Jules grabs the cup. Sits down and takes a sip.

JULES
alhumdulillah. hit's the spot! Now when you moved to this neighbourhood you made a promise to Mufti Wallace that you would not peddle any narcotics. Word on the street is that you have not kept to your word. Do you know what an Amaanat is Brett?

BRETT
(to Jules)
Look, what's your name? I got his name's Vincent, but what's yours?

JULES
My name's Zabr, and you ain't talkin' your ass outta your qabr.

BRETT
I just want you to know how sorry we are about how fucked up things got between us and Mufti Wallace. We promised him we wouldn’t be selling drugs, it was a mistake. A one time slip.

As Brett talks, Jules takes out his miswak and beats Roger over the head.

Brett is shocked

JULES
(to Brett)
Oh, I'm sorry. Did that break your Concentration? What did the Mufti say about dealing cocaine?

Brett still can't speak.


JULES
What madhab you from!

BRETT
(petrified)
Jee?

JULES
"Jee" ain't no madhab I know! Do they speak Arabic in "Jee?"

BRETT
(near heart attack)
Jee?

JULES
Arabic-motherfucker-can-you-speak-it?

BRETT
Na’aam.

JULES
Then you understand what I'm sayin'?

BRETT
Na’aam.

JULES
So what did the Mufti tell you about selling cocaine

BRETT
(out of fear)
Jee?

Jules takes his miswak and swings it once

JULES
Say "jee" again! C'mon, say "jee" again! I dare ya, I double dare ya motherfucker, say "jee" one more goddamn time!
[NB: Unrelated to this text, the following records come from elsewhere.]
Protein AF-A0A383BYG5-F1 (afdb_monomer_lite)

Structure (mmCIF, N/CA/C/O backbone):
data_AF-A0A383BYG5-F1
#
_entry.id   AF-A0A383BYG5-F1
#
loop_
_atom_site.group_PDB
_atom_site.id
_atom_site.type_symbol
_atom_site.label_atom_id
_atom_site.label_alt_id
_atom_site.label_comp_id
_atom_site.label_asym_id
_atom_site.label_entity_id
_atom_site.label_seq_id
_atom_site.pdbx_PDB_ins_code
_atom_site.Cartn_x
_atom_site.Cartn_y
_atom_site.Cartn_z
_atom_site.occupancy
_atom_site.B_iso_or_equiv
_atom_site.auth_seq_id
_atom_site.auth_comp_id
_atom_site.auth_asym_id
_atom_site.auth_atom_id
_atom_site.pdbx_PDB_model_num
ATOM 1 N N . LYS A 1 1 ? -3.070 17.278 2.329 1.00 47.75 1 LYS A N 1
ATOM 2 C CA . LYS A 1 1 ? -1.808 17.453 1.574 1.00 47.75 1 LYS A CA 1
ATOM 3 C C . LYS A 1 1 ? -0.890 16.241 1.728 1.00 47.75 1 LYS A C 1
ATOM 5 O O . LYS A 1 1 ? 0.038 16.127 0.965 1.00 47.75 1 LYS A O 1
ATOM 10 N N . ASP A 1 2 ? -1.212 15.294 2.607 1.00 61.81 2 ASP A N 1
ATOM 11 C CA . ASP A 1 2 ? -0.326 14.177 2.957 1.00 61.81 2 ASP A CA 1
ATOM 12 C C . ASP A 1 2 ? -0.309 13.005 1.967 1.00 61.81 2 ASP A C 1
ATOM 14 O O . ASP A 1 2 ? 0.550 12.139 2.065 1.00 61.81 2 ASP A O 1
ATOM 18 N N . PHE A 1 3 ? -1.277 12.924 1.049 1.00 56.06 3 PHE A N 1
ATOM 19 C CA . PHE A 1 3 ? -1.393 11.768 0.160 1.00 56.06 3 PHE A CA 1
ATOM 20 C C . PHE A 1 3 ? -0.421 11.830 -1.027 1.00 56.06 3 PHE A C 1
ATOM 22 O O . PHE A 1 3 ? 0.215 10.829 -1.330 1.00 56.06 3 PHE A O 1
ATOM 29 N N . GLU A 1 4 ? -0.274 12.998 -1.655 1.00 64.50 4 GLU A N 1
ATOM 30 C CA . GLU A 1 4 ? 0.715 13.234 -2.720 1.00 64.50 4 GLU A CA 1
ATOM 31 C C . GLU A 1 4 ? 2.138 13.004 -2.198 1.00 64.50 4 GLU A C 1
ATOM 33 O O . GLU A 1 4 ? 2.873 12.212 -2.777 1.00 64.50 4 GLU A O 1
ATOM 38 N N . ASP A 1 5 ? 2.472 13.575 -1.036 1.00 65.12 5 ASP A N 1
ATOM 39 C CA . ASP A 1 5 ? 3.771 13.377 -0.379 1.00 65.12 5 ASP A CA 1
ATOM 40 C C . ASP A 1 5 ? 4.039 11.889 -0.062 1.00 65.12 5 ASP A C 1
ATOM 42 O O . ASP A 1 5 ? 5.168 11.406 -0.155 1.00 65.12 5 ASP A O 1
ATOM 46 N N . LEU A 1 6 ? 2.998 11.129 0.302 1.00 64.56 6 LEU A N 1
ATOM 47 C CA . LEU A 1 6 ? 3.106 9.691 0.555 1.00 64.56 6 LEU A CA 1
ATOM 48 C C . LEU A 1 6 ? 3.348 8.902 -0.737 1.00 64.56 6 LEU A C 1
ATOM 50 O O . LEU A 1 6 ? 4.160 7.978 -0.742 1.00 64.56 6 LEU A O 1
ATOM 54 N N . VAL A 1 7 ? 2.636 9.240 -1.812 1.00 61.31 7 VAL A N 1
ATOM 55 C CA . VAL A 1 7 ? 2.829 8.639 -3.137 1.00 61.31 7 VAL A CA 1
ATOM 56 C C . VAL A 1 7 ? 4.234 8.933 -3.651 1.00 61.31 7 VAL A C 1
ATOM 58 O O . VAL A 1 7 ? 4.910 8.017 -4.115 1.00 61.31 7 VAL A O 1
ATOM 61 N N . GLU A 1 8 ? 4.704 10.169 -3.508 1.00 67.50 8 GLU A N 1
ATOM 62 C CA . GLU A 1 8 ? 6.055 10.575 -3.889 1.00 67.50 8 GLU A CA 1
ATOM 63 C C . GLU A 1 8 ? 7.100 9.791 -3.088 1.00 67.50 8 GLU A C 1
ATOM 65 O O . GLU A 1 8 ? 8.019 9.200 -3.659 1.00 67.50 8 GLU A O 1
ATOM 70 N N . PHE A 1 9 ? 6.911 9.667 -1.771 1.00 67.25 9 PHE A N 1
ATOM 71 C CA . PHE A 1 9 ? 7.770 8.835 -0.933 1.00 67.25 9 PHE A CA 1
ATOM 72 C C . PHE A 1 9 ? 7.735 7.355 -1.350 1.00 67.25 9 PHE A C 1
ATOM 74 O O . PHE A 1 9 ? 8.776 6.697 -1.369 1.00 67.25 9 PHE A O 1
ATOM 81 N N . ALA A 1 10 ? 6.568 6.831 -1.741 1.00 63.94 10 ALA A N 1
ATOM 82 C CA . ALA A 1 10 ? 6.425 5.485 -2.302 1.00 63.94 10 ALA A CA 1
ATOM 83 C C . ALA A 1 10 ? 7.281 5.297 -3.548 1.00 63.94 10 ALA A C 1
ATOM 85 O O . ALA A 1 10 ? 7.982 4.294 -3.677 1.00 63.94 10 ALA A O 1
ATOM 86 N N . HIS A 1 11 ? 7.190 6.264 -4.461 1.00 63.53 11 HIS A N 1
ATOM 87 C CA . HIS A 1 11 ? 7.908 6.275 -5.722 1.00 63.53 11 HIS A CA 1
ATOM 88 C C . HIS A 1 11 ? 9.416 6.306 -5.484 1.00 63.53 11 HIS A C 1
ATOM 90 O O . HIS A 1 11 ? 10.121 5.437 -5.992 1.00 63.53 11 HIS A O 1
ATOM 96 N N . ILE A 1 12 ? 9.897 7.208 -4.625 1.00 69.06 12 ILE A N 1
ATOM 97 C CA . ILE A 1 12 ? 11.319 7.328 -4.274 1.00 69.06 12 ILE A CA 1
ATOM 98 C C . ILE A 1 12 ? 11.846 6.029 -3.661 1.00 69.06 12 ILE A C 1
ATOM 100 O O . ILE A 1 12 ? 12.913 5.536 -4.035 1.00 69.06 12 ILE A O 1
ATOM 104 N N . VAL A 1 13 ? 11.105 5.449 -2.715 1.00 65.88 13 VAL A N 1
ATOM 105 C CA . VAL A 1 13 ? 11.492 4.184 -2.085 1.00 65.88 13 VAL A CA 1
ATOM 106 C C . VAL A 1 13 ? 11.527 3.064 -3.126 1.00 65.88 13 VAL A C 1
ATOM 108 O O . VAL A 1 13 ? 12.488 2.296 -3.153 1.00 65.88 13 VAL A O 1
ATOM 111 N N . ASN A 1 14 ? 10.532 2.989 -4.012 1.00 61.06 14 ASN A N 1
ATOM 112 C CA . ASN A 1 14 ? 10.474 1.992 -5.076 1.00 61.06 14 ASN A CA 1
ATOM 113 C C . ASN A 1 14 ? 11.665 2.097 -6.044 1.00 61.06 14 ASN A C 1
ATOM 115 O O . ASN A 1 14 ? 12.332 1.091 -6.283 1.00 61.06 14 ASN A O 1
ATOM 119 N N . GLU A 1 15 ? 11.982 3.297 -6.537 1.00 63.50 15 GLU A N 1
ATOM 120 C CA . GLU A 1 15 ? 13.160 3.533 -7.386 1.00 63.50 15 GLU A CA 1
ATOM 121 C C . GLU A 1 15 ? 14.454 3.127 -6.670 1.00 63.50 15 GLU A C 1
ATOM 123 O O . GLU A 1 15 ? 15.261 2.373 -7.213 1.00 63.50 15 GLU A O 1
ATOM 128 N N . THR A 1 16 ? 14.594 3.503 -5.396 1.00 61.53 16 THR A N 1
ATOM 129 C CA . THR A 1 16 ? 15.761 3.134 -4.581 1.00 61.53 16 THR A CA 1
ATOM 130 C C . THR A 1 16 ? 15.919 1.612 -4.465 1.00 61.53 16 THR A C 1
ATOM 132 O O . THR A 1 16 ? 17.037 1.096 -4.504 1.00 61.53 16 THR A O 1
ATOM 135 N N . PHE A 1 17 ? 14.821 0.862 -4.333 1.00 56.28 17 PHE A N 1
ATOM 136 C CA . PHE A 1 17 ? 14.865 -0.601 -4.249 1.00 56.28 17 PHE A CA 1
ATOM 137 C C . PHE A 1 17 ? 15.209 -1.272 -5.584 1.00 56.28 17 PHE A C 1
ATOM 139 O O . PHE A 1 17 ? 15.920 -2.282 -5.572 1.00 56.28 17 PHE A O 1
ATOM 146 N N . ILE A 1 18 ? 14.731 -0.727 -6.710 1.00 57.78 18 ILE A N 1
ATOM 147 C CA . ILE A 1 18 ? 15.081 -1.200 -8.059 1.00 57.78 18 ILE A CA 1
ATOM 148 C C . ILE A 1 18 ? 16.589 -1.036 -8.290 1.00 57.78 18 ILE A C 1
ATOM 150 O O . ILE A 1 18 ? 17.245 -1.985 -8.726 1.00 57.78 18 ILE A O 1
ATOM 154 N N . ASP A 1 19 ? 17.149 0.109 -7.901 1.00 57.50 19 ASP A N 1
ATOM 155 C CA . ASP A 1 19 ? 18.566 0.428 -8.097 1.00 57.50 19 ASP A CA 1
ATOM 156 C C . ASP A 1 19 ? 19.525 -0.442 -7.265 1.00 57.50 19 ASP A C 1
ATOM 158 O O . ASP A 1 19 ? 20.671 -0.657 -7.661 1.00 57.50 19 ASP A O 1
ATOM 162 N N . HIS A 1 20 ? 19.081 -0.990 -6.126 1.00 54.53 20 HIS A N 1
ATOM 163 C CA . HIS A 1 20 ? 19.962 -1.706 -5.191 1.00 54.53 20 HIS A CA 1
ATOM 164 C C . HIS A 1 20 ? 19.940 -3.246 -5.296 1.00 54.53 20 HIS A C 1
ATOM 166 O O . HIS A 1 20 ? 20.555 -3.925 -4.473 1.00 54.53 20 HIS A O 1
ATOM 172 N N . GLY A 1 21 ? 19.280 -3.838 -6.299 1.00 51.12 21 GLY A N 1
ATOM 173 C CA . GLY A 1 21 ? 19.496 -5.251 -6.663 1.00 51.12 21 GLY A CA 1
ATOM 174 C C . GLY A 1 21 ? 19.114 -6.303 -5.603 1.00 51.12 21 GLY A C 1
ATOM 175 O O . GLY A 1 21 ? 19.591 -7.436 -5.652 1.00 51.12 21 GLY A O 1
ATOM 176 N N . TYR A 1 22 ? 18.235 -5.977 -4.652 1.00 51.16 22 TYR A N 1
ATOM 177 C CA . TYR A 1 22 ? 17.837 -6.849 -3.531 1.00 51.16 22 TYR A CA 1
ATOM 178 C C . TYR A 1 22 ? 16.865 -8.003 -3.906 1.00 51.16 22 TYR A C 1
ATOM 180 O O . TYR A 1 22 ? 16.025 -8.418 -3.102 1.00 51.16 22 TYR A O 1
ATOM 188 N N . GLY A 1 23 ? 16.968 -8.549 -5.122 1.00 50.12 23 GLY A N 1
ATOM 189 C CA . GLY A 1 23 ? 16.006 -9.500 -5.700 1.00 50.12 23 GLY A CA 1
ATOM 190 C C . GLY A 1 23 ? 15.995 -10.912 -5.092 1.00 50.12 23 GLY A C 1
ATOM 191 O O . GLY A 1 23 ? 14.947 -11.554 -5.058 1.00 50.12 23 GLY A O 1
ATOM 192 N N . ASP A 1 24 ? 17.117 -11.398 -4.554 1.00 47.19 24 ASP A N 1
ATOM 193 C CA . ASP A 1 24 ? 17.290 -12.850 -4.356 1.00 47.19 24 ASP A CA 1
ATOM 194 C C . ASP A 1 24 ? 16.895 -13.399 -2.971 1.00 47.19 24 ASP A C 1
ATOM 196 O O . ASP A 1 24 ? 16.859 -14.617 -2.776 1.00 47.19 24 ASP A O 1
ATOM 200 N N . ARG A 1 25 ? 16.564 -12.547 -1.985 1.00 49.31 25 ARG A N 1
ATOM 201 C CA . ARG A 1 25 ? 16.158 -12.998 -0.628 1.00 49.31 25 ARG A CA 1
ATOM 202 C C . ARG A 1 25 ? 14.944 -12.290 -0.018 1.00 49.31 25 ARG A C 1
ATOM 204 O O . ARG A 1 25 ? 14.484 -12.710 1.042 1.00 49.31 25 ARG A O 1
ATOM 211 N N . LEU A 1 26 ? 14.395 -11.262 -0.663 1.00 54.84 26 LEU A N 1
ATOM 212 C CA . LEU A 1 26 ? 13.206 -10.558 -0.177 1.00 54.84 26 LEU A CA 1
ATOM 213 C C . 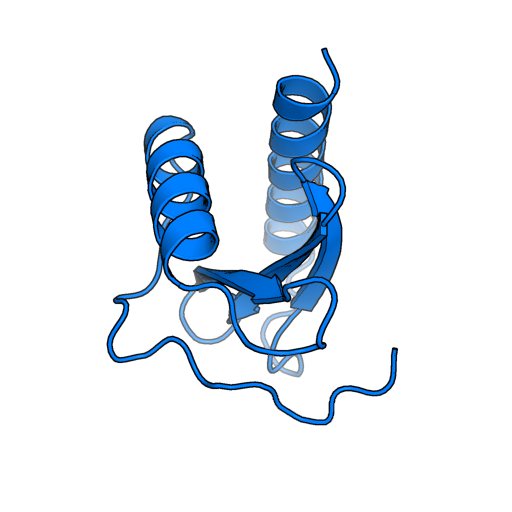LEU A 1 26 ? 11.933 -11.194 -0.738 1.00 54.84 26 LEU A C 1
ATOM 215 O O . LEU A 1 26 ? 11.715 -11.249 -1.944 1.00 54.84 26 LEU A O 1
ATOM 219 N N . ILE A 1 27 ? 11.090 -11.707 0.159 1.00 62.72 27 ILE A N 1
ATOM 220 C CA . ILE A 1 27 ? 9.806 -12.320 -0.207 1.00 62.72 27 ILE A CA 1
ATOM 221 C C . ILE A 1 27 ? 8.737 -11.237 -0.390 1.00 62.72 27 ILE A C 1
ATOM 223 O O . ILE A 1 27 ? 7.937 -11.341 -1.315 1.00 62.72 27 ILE A O 1
ATOM 227 N N . ALA A 1 28 ? 8.738 -10.200 0.452 1.00 64.81 28 ALA A N 1
ATOM 228 C CA . ALA A 1 28 ? 7.920 -9.005 0.289 1.00 64.81 28 ALA A CA 1
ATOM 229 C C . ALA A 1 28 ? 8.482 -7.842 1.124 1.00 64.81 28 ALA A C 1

Brett is regressing on the spot.

JULES
Now describe to me what Mufti Wallace looks like

Brett does his best.

BRETT
Well he's ...he's...black --

JULES
-- go on!

BRETT
...and he… he has a .. beard --

JULES
-- did you give him mahr?!

BRETT
(without thinking)
huh?

Jules' eyes go to Vincent, Vincent smirks, Jules rolls his eyes and hits Brett across the face

Brett SCREAMS, breaking into a SHAKING/TREMBLING SPASM in the
chair.

JULES
Did you give him Mahr?!

BRETT
(in agony)
No.

JULES
Then why you try to fuck 'im like you did?!

BRETT
(in spasm)
I didn't.

Now in a lower voice.

JULES
Yes ya did Brett. Yes you did. You ever read the Quraan, Brett?

BRETT
(in spasm)
Yes.

JULES
There's a passage I got memorized, seems appropriate for this situation: surah nisaa ayats 105 to 106.

“We have sent down to thee the Book in truth, that thou mightest judge between men, as guided by God: so be not (used) as an advocate by those who betray their trust; But seek the forgiveness of God; for God is Oft-forgiving, Most Merciful.”.

BUT I AM NOT!

The two men beat Brett with their miswaaks.